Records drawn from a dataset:
-- -- --

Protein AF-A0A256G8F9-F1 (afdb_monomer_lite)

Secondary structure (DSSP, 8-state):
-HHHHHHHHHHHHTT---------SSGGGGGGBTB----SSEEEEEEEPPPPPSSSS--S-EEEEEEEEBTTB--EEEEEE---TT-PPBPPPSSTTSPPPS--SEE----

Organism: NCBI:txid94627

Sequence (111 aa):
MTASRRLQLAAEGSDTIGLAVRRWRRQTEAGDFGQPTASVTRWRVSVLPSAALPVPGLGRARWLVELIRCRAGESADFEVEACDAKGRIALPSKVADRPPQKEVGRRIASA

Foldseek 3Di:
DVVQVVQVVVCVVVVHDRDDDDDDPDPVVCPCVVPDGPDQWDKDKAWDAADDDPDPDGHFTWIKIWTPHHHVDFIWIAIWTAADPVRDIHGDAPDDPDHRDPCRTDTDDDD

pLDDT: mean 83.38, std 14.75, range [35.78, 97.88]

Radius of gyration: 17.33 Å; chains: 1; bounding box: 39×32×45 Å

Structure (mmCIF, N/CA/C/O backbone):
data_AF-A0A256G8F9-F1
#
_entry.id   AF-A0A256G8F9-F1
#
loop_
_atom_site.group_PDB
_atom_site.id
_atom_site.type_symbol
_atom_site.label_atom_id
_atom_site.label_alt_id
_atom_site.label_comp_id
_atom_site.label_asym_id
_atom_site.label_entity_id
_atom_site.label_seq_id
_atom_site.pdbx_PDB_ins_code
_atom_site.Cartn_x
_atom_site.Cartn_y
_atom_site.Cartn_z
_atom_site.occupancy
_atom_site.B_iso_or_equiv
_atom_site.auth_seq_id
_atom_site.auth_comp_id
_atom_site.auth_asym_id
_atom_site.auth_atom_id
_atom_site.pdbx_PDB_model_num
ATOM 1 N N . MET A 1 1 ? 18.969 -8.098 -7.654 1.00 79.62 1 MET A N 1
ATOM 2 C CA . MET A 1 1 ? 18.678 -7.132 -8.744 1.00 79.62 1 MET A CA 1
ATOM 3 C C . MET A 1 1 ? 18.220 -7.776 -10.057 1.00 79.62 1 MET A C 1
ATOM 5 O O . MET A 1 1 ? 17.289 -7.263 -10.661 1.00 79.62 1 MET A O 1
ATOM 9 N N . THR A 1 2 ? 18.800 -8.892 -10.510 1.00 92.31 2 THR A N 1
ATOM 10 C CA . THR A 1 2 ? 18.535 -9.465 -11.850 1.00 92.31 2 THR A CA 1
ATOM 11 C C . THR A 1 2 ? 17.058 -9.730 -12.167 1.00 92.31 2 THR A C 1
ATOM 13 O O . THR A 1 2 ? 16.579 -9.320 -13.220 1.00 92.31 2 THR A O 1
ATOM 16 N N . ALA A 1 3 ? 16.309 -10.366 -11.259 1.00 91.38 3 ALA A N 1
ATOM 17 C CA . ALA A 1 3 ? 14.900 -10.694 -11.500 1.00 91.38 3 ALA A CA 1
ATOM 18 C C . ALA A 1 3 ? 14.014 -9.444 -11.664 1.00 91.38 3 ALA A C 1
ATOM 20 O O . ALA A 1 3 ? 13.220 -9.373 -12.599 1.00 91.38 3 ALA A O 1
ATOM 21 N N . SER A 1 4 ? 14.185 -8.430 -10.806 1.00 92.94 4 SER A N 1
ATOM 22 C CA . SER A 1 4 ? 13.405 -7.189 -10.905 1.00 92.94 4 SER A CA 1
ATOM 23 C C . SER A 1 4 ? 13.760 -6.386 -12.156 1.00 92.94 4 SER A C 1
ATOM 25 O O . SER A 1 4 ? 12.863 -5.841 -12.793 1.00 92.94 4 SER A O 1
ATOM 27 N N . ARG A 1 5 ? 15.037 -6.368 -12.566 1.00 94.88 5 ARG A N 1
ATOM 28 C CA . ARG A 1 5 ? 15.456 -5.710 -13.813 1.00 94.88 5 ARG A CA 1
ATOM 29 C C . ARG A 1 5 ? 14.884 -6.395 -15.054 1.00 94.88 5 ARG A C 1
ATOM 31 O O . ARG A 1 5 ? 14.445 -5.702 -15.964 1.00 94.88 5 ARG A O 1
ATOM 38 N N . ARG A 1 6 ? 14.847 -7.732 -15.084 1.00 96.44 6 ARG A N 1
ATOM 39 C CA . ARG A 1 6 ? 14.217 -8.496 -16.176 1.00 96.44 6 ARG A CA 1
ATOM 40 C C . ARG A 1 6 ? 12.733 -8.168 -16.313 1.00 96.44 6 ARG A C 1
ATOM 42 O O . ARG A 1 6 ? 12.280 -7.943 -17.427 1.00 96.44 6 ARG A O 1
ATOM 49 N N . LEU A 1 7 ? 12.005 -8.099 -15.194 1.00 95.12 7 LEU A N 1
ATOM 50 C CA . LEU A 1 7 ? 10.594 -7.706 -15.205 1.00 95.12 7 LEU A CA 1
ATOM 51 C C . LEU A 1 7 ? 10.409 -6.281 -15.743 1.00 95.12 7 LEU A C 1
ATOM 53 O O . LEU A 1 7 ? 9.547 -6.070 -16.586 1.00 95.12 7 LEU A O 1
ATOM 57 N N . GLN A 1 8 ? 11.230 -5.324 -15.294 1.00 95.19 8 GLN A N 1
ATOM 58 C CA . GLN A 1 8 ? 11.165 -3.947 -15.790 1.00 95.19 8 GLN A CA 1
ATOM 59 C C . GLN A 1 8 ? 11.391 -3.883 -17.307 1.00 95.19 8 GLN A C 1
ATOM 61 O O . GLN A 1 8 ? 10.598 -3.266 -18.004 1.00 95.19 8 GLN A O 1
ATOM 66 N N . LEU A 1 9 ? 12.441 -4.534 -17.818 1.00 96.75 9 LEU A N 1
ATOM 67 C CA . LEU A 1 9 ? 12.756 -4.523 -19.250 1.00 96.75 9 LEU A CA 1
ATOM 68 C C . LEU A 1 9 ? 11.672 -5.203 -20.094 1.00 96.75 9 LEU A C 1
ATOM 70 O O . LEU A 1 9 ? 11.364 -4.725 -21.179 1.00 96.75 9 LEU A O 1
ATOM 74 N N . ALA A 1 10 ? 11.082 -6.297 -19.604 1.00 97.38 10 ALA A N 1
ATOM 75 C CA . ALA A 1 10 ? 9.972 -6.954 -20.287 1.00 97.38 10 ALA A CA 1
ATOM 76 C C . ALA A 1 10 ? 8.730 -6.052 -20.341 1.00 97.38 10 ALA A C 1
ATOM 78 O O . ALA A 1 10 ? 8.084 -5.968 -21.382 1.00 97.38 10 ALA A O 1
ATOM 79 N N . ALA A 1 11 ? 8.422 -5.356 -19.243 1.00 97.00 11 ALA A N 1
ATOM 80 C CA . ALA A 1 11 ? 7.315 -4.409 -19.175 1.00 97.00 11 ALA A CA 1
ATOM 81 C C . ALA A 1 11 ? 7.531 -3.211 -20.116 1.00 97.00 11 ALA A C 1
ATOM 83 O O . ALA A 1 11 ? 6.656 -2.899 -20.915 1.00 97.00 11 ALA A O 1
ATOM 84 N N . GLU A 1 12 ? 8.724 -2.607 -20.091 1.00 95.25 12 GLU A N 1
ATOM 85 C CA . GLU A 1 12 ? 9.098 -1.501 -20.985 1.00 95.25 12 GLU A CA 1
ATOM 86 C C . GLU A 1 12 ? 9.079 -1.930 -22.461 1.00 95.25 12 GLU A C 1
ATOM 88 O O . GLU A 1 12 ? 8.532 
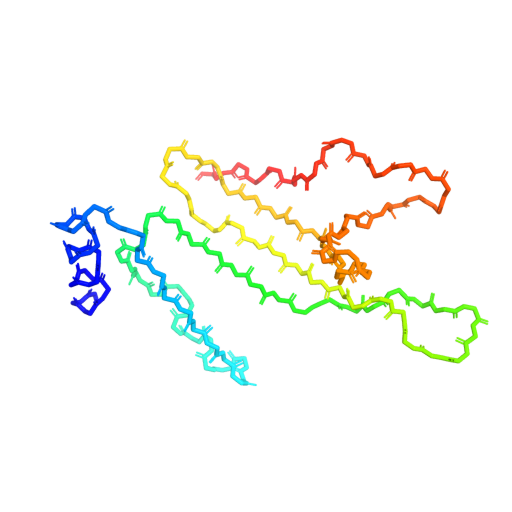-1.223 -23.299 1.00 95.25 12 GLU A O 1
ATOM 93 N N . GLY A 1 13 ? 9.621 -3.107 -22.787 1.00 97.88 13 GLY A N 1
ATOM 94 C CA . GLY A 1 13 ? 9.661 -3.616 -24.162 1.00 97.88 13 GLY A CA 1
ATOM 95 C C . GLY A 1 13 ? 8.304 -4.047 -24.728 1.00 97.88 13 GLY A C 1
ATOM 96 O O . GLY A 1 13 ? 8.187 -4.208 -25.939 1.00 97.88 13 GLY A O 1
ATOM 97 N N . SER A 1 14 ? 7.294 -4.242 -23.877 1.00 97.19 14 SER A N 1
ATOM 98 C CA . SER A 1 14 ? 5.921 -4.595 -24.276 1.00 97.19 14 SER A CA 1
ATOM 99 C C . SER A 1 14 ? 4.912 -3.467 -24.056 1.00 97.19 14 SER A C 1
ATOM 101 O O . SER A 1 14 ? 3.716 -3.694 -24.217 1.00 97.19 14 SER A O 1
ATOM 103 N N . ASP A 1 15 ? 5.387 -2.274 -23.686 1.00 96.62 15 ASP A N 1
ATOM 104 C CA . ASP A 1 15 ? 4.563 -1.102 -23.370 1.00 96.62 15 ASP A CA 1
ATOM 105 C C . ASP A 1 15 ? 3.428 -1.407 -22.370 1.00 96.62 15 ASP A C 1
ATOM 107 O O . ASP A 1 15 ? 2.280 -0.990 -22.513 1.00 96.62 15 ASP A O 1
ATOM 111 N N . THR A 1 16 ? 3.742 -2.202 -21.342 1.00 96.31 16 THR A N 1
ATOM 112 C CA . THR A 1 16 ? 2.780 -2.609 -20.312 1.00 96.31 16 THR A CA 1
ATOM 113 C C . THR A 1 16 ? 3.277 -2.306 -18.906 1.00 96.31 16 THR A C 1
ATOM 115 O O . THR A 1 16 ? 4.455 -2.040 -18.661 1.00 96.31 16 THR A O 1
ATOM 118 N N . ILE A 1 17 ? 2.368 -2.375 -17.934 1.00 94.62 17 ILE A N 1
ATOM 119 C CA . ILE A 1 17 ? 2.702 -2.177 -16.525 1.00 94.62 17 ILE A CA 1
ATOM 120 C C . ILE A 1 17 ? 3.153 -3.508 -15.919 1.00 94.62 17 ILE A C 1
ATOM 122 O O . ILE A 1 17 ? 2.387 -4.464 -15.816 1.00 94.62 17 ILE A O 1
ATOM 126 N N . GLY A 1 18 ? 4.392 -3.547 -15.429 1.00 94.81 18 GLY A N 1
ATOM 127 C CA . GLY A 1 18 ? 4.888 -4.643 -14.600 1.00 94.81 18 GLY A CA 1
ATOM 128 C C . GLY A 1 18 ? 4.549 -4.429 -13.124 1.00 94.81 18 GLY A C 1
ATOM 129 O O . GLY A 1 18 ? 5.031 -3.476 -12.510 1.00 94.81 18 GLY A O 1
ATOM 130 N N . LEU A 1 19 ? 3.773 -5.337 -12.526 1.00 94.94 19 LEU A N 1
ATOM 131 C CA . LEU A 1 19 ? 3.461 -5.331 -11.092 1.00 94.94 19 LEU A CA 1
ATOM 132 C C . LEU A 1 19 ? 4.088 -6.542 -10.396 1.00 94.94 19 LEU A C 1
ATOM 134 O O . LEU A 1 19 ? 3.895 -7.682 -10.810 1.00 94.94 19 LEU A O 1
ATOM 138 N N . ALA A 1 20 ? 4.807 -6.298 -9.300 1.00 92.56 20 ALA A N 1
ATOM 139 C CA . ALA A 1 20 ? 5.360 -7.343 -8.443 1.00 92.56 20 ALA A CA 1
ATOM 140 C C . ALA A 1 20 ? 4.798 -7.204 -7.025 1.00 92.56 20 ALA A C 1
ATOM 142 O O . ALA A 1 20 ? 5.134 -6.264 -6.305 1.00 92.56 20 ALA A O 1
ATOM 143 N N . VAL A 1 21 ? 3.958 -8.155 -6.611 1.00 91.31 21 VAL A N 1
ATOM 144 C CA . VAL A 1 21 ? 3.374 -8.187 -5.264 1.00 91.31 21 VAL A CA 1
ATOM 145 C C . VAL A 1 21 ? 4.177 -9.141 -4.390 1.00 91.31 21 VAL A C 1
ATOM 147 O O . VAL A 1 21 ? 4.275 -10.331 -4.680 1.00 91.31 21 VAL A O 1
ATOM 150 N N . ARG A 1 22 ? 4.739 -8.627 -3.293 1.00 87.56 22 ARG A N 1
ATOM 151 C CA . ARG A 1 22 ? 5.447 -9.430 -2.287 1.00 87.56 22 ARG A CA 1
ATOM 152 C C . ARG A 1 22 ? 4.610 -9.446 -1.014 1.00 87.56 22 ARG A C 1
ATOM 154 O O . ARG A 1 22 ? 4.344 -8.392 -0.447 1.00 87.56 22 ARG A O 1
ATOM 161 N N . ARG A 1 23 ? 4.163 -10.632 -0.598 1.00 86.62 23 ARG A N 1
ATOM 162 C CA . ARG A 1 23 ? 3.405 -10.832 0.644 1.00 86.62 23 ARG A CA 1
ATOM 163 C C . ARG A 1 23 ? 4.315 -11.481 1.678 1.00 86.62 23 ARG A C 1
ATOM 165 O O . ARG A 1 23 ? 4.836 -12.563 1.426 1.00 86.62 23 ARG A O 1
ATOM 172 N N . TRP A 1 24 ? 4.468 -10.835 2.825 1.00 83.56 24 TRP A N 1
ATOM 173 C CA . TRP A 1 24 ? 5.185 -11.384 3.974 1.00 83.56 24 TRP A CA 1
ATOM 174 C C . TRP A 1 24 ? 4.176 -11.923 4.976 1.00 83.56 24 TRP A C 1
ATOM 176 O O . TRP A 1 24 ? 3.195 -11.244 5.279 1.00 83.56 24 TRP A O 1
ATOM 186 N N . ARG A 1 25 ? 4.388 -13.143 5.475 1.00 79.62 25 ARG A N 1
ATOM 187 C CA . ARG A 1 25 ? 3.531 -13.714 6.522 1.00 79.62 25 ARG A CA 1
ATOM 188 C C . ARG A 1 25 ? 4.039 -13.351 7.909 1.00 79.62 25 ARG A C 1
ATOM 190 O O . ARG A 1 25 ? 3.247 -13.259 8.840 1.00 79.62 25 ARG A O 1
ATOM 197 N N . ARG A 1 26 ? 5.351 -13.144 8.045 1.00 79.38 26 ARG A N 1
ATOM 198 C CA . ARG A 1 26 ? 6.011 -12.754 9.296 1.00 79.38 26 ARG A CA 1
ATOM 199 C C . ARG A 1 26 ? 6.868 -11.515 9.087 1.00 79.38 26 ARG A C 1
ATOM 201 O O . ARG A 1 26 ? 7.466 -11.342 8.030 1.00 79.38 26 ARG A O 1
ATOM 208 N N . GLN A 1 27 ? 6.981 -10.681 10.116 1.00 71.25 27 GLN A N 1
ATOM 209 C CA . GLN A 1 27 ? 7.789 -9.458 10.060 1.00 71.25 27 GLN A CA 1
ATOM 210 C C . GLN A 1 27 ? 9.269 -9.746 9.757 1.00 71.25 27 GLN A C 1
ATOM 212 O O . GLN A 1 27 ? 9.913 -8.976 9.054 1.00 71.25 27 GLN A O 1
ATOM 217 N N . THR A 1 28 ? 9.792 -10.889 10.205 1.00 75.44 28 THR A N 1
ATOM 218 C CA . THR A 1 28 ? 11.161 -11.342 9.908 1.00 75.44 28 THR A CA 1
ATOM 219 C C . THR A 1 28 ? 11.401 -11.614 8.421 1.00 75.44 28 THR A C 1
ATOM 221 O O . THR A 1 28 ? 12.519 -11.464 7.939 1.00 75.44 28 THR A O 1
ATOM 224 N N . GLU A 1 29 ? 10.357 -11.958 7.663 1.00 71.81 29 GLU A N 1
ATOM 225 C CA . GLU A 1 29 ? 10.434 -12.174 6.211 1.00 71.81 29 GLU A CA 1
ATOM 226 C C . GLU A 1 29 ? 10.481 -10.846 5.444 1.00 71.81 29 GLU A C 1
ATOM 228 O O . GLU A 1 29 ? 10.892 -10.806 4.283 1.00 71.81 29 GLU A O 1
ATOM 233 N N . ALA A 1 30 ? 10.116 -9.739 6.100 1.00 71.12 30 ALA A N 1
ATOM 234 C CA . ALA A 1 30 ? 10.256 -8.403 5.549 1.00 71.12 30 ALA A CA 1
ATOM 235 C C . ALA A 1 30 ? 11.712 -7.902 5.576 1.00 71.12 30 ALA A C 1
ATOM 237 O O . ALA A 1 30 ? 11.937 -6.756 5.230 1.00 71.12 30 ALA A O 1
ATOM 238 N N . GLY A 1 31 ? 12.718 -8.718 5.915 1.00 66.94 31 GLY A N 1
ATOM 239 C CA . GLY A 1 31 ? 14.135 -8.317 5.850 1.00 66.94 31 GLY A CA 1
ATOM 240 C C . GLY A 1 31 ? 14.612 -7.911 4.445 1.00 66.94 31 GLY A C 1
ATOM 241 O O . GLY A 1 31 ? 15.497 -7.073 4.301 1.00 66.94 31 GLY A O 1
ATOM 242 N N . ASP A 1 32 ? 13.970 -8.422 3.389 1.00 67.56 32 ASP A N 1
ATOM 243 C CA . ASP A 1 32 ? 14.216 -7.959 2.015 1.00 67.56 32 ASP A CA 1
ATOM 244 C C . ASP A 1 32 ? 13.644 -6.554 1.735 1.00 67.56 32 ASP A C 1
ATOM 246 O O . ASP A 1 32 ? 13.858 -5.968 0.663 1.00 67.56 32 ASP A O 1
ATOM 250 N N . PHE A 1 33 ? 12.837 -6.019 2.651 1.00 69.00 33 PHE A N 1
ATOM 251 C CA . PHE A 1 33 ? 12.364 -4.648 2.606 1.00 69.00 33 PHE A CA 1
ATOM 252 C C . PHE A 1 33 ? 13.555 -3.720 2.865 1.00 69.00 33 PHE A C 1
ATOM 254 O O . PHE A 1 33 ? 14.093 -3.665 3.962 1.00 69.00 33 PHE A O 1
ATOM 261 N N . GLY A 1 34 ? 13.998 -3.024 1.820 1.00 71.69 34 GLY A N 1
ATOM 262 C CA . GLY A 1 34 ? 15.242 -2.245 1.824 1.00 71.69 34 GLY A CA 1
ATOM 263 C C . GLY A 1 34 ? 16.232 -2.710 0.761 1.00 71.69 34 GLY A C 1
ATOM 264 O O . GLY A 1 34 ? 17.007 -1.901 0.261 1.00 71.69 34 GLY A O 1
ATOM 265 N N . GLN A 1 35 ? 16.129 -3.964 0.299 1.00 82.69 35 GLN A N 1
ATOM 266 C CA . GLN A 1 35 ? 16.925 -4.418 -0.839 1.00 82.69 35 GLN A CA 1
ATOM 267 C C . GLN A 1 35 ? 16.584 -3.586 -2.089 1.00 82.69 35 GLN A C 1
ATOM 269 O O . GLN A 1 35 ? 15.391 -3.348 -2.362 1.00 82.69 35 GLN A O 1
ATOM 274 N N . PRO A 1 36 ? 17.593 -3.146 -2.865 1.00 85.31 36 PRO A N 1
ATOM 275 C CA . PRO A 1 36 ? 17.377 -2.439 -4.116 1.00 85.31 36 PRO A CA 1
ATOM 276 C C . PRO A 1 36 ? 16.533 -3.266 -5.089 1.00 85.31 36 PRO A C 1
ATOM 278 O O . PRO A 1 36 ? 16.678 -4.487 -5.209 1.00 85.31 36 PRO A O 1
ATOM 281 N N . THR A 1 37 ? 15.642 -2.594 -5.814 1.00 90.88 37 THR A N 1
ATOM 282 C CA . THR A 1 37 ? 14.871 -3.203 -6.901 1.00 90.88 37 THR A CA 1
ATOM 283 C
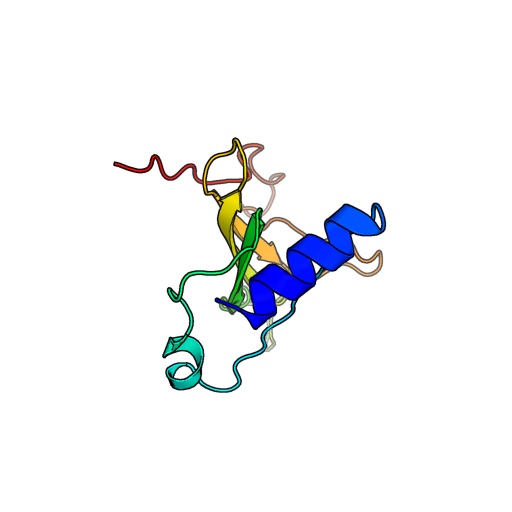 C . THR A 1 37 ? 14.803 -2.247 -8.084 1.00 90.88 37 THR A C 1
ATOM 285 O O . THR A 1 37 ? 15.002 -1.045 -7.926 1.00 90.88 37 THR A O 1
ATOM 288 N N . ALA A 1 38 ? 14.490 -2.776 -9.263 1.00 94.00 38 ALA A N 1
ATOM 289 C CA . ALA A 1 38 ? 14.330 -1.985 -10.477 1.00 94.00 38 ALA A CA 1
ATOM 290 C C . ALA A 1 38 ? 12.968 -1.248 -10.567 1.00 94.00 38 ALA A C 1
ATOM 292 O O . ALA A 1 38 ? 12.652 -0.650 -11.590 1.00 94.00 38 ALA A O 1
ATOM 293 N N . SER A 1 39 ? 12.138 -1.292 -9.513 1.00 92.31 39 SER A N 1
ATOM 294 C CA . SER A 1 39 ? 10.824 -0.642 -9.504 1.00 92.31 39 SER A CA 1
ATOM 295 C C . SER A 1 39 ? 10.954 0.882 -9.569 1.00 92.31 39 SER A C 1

-- -- --

**PROBLEM DESCRIPTION**
Print exactly the lines above, between the one holding "ATOM 5 O O ." and the one holding "ATOM 20 O O", inclusive, and nothing besides.

**RESULT OF THIS TASK**
ATOM 5 O O . MET A 1 1 ? 17.289 -7.263 -10.661 1.00 79.62 1 MET A O 1
ATOM 9 N N . THR A 1 2 ? 18.800 -8.892 -10.510 1.00 92.31 2 THR A N 1
ATOM 10 C CA . THR A 1 2 ? 18.535 -9.465 -11.850 1.00 92.31 2 THR A CA 1
ATOM 11 C C . THR A 1 2 ? 17.058 -9.730 -12.167 1.00 92.31 2 THR A C 1
ATOM 13 O O . THR A 1 2 ? 16.579 -9.320 -13.220 1.00 92.31 2 THR A O 1
ATOM 16 N N . ALA A 1 3 ? 16.309 -10.366 -11.259 1.00 91.38 3 ALA A N 1
ATOM 17 C CA . ALA A 1 3 ? 14.900 -10.694 -11.500 1.00 91.38 3 ALA A CA 1
ATOM 18 C C . ALA A 1 3 ? 14.014 -9.444 -11.664 1.00 91.38 3 ALA A C 1
ATOM 20 O O . ALA A 1 3 ? 13.220 -9.373 -12.599 1.00 91.38 3 ALA A O 1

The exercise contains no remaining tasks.